### [BRIEF]
Your reply should hold the line containing "ATOM 125 O O" and every later line of the records, reproduced exactly, and no other lines.

Items listed in a dataset:
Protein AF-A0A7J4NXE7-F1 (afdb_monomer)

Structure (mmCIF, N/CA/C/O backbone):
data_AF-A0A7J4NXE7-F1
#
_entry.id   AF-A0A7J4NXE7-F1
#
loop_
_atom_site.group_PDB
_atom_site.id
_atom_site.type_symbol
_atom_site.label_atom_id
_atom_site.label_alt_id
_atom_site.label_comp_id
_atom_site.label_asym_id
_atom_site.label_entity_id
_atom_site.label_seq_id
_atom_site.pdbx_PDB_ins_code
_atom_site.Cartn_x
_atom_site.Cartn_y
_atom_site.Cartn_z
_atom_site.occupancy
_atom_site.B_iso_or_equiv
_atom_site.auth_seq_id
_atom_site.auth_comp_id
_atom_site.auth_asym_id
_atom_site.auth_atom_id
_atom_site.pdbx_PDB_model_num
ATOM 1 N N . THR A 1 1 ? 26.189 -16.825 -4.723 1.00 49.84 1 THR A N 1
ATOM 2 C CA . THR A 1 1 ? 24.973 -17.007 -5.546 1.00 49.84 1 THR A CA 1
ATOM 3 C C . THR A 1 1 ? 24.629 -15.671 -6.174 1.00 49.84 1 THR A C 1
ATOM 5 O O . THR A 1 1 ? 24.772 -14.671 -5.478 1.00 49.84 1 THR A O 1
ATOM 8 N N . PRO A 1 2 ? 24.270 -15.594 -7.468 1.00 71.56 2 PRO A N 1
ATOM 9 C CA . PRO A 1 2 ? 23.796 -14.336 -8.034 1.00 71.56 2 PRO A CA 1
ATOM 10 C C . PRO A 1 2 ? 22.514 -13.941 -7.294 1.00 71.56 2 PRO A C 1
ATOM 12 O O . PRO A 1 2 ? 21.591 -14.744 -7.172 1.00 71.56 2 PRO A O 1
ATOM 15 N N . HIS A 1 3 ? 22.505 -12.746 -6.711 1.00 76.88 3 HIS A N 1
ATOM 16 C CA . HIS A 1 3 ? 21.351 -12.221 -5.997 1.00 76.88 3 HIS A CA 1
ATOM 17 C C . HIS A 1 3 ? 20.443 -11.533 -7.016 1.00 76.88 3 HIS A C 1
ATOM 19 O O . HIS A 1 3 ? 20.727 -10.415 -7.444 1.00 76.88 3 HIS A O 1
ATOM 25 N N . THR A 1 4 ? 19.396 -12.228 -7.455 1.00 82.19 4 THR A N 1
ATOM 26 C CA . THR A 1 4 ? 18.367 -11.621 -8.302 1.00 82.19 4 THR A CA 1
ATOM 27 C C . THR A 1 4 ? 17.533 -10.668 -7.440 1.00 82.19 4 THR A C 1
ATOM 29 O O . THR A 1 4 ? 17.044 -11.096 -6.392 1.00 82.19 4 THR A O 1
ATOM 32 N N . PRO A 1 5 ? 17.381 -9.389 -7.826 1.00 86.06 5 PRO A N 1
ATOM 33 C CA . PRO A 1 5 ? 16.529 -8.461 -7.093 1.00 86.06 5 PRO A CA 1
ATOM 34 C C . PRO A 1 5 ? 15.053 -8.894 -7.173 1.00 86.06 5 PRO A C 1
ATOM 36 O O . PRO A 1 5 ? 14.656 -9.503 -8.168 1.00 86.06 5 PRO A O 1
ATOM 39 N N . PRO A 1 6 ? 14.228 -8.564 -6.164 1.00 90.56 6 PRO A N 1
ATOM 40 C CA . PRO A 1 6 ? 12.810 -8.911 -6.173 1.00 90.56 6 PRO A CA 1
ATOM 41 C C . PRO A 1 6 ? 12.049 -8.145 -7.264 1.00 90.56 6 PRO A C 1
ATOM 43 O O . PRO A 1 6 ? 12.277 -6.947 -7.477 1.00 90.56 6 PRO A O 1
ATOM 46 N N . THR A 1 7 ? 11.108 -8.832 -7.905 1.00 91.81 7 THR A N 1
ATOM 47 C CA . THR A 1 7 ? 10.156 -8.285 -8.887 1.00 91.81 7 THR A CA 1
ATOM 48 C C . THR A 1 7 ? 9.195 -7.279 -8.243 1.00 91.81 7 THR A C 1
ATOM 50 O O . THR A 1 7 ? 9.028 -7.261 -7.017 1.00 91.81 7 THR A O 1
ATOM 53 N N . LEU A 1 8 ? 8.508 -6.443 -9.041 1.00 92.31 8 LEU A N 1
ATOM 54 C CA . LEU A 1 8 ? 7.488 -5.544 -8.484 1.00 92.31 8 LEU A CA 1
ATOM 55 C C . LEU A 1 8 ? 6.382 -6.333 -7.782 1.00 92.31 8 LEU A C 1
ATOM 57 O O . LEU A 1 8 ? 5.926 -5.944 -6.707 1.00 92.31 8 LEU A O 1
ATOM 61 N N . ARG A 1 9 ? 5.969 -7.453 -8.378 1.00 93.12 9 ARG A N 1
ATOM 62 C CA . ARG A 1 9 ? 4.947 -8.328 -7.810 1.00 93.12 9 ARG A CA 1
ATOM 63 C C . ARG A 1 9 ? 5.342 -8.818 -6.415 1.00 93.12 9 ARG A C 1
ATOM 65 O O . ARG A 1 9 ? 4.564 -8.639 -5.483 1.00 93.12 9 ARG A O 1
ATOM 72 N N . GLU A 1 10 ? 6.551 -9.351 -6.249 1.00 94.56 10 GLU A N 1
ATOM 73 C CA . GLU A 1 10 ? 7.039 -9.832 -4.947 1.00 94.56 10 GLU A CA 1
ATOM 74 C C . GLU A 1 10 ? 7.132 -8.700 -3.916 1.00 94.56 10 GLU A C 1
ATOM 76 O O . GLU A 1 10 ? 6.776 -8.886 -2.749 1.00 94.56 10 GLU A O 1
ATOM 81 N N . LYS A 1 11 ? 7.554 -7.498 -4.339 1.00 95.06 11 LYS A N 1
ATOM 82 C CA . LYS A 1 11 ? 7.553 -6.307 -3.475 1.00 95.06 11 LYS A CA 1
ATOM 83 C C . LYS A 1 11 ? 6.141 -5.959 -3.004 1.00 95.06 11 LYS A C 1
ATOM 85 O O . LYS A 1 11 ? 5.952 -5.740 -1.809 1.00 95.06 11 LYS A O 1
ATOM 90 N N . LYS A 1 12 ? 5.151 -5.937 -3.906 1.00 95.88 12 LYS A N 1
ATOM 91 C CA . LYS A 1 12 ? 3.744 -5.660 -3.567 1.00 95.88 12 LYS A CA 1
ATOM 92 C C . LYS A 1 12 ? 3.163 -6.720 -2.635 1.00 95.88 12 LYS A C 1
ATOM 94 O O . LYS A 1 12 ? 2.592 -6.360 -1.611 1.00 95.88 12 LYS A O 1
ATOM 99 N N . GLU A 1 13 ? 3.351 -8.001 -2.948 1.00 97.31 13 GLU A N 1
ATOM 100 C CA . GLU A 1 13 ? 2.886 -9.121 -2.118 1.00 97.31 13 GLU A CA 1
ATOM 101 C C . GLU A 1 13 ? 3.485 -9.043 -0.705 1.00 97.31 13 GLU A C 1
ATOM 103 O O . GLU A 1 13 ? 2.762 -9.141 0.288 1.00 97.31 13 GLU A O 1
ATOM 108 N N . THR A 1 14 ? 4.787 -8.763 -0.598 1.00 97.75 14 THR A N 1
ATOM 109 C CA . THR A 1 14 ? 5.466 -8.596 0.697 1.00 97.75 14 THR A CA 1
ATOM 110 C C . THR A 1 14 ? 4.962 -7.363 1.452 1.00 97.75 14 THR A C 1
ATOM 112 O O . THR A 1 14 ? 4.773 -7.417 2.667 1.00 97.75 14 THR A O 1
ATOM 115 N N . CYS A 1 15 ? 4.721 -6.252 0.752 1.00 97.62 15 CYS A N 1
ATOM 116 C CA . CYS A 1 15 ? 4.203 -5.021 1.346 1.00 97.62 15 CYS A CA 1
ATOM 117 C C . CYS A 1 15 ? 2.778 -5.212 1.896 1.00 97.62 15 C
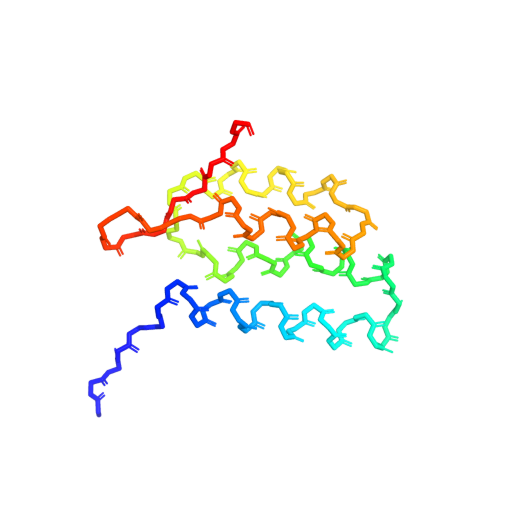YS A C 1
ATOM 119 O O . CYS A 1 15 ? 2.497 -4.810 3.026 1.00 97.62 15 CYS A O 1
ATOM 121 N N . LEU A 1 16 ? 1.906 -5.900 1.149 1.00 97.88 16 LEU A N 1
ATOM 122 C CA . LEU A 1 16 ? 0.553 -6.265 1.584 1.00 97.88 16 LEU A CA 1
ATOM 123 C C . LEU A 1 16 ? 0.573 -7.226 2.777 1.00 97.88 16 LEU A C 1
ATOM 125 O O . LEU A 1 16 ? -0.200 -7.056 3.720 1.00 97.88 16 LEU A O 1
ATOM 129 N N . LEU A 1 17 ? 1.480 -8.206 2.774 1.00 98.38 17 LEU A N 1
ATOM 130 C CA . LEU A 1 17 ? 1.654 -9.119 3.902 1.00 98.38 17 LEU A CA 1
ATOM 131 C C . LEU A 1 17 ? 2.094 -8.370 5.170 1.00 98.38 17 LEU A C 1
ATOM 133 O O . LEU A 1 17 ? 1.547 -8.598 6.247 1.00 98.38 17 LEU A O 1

### [COMPLETED TASK]
ATOM 125 O O . LEU A 1 16 ? -0.200 -7.056 3.720 1.00 97.88 16 LEU A O 1
ATOM 129 N N . LEU A 1 17 ? 1.480 -8.206 2.774 1.00 98.38 17 LEU A N 1
ATOM 130 C CA . LEU A 1 17 ? 1.654 -9.119 3.902 1.00 98.38 17 LEU A CA 1
ATOM 131 C C . LEU A 1 17 ? 2.094 -8.370 5.170 1.00 98.38 17 LEU A C 1
ATOM 133 O O . LEU A 1 17 ? 1.547 -8.598 6.247 1.00 98.38 17 LEU A O 1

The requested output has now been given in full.